Assigned task: The expected answer holds every line from the first line of the data below through the line containing "ATOM 10 C CA", exactly as written, and no other line.

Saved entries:

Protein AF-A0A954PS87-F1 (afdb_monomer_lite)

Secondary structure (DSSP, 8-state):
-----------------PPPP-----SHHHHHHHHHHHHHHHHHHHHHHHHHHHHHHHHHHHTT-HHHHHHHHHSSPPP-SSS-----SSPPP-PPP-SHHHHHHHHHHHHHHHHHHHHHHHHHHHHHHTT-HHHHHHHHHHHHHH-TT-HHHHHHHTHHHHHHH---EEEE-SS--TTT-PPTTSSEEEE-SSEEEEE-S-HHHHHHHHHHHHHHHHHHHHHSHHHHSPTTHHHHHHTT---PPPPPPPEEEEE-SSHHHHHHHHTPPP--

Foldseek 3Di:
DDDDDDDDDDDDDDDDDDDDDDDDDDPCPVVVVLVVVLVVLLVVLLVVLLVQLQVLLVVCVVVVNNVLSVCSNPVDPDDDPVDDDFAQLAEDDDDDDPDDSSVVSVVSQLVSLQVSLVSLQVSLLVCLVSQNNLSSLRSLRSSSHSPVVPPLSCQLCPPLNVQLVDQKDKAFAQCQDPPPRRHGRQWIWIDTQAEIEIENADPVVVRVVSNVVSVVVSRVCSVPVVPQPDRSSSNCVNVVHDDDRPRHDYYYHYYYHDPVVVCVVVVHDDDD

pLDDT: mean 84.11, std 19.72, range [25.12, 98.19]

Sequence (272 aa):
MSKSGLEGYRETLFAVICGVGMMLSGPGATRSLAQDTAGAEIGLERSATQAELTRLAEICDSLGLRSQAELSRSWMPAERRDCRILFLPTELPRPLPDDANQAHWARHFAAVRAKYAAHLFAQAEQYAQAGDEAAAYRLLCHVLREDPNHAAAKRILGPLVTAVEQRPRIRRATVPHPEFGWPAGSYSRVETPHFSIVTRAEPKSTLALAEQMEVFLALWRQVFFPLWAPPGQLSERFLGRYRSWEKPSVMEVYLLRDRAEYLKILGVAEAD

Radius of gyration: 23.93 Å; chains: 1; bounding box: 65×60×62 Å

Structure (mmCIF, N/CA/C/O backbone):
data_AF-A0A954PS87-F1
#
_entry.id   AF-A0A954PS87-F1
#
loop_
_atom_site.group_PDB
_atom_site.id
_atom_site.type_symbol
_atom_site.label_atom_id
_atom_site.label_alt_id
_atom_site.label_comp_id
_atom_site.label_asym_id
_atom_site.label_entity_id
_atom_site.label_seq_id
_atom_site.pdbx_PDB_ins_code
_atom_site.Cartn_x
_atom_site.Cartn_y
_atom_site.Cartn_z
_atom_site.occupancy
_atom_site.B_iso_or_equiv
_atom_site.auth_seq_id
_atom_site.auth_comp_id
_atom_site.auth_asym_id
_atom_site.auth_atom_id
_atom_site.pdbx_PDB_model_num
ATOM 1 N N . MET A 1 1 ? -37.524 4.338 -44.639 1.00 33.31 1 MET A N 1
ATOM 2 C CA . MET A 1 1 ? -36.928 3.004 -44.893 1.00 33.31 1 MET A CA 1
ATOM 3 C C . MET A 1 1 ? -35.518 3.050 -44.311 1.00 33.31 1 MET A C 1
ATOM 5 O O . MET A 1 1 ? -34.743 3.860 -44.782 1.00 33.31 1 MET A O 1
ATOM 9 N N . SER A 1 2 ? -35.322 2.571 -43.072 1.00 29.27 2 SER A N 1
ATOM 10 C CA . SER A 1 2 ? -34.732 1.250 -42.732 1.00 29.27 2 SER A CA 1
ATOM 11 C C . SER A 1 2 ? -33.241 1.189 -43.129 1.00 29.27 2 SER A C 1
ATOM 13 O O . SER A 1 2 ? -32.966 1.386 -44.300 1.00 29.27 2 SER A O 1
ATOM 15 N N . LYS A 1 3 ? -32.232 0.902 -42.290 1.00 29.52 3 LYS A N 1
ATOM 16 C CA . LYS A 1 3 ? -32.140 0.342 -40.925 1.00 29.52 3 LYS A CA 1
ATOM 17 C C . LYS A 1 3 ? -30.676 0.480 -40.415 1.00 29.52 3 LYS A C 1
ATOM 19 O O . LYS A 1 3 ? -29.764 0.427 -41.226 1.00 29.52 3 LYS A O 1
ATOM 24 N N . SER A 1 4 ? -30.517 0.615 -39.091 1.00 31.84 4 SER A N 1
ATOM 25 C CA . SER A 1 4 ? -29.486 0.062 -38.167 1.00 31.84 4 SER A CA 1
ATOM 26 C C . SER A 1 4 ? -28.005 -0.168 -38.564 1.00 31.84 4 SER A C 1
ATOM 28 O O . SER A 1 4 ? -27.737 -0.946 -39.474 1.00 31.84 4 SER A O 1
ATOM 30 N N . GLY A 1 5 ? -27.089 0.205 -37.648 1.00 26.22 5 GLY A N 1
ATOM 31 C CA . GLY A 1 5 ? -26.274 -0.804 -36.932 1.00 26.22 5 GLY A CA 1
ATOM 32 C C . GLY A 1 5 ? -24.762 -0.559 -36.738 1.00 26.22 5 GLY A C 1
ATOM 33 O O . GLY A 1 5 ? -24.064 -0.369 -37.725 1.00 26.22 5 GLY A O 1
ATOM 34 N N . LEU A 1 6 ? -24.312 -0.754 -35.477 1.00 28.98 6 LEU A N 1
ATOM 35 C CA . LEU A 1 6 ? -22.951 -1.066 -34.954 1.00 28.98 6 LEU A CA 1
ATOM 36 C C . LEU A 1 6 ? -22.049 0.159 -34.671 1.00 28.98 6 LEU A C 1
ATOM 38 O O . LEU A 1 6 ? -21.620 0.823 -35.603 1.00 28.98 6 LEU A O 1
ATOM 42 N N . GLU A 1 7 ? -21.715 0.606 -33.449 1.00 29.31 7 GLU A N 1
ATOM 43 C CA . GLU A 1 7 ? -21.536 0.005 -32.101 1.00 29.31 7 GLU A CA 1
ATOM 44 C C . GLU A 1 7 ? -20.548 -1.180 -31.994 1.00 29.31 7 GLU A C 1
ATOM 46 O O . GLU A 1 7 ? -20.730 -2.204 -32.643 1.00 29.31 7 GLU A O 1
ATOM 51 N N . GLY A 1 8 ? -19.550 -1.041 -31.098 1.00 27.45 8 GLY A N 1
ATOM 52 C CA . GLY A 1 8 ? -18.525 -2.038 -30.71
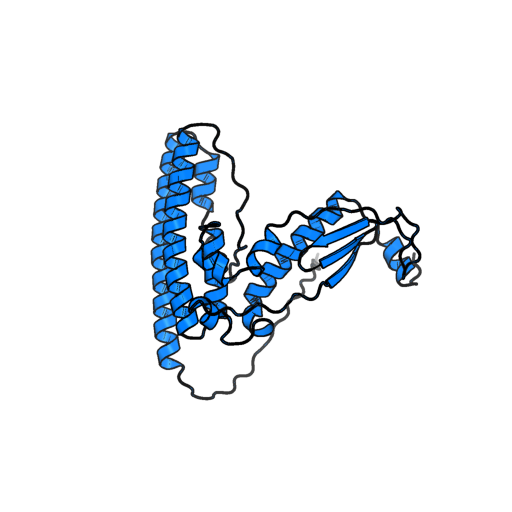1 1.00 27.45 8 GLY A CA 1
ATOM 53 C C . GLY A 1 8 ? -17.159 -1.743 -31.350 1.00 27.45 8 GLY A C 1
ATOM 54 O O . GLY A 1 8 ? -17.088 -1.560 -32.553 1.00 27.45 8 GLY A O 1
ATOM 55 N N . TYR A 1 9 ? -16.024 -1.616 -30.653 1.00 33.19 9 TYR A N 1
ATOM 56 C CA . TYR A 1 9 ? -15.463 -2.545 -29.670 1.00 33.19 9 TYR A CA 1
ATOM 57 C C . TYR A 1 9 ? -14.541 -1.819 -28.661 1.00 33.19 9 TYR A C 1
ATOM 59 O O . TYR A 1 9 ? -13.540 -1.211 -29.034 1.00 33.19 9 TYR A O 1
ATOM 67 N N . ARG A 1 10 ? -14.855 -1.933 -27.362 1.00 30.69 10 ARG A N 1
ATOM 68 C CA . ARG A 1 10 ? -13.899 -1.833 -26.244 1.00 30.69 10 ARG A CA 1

Answer to this exercise:
Protein AF-A0A954PS87-F1 (afdb_monomer_lite)

Secondary structure (DSSP, 8-state):
-----------------PPPP-----SHHHHHHHHHHHHHHHHHHHHHHHHHHHHHHHHHHHTT-HHHHHHHHHSSPPP-SSS-----SSPPP-PPP-SHHHHHHHHHHHHHHHHHHHHHHHHHHHHHHTT-HHHHHHHHHHHHHH-TT-HHHHHHHTHHHHHHH---EEEE-SS--TTT-PPTTSSEEEE-SSEEEEE-S-HHHHHHHHHHHHHHHHHHHHHSHHHHSPTTHHHHHHTT---PPPPPPPEEEEE-SSHHHHHHHHTPPP--

Foldseek 3Di:
DDDDDDDDDDDDDDDDDDDDDDDDDDPCPVVVVLVVVLVVLLVVLLVVLLVQLQVLLVVCVVVVNNVLSVCSNPVDPDDDPVDDDFAQLAEDDDDDDPDDSSVVSVVSQLVSLQVSLVSLQVSLLVCLVSQNNLSSLRSLRSSSHSPVVPPLSCQLCPPLNVQLVDQKDKAFAQCQDPPPRRHGRQWIWIDTQAEIEIENADPVVVRVVSNVVSVVVSRVCSVPVVPQPDRSSSNCVNVVHDDDRPRHDYYYHYYYHDPVVVCVVVVHDDDD

pLDDT: mean 84.11, std 19.72, range [25.12, 98.19]

Sequence (272 aa):
MSKSGLEGYRETLFAVICGVGMMLSGPGATRSLAQDTAGAEIGLERSATQAELTRLAEICDSLGLRSQAELSRSWMPAERRDCRILFLPTELPRPLPDDANQAHWARHFAAVRAKYAAHLFAQAEQYAQAGDEAAAYRLLCHVLREDPNHAAAKRILGPLVTAVEQRPRIRRATVPHPEFGWPAGSYSRVETPHFSIVTRAEPKSTLALAEQMEVFLALWRQVFFPLWAPPGQLSERFLGRYRSWEKPSVMEVYLLRDRAEYLKILGVAEAD

Radius of gyration: 23.93 Å; chains: 1; bounding box: 65×60×62 Å

Structure (mmCIF, N/CA/C/O backbone):
data_AF-A0A954PS87-F1
#
_entry.id   AF-A0A954PS87-F1
#
loop_
_atom_site.group_PDB
_atom_site.id
_atom_site.type_symbol
_atom_site.label_atom_id
_atom_site.label_alt_id
_atom_site.label_comp_id
_atom_site.label_asym_id
_atom_site.label_entity_id
_atom_site.label_seq_id
_atom_site.pdbx_PDB_ins_code
_atom_site.Cartn_x
_atom_site.Cartn_y
_atom_site.Cartn_z
_atom_site.occupancy
_atom_site.B_iso_or_equiv
_atom_site.auth_seq_id
_atom_site.auth_comp_id
_atom_site.auth_asym_id
_atom_site.auth_atom_id
_atom_site.pdbx_PDB_model_num
ATOM 1 N N . MET A 1 1 ? -37.524 4.338 -44.639 1.00 33.31 1 MET A N 1
ATOM 2 C CA . MET A 1 1 ? -36.928 3.004 -44.893 1.00 33.31 1 MET A CA 1
ATOM 3 C C . MET A 1 1 ? -35.518 3.050 -44.311 1.00 33.31 1 MET A C 1
ATOM 5 O O . MET A 1 1 ? -34.743 3.860 -44.782 1.00 33.31 1 MET A O 1
ATOM 9 N N . SER A 1 2 ? -35.322 2.571 -43.072 1.00 29.27 2 SER A N 1
ATOM 10 C CA . SER A 1 2 ? -34.732 1.250 -42.732 1.00 29.27 2 SER A CA 1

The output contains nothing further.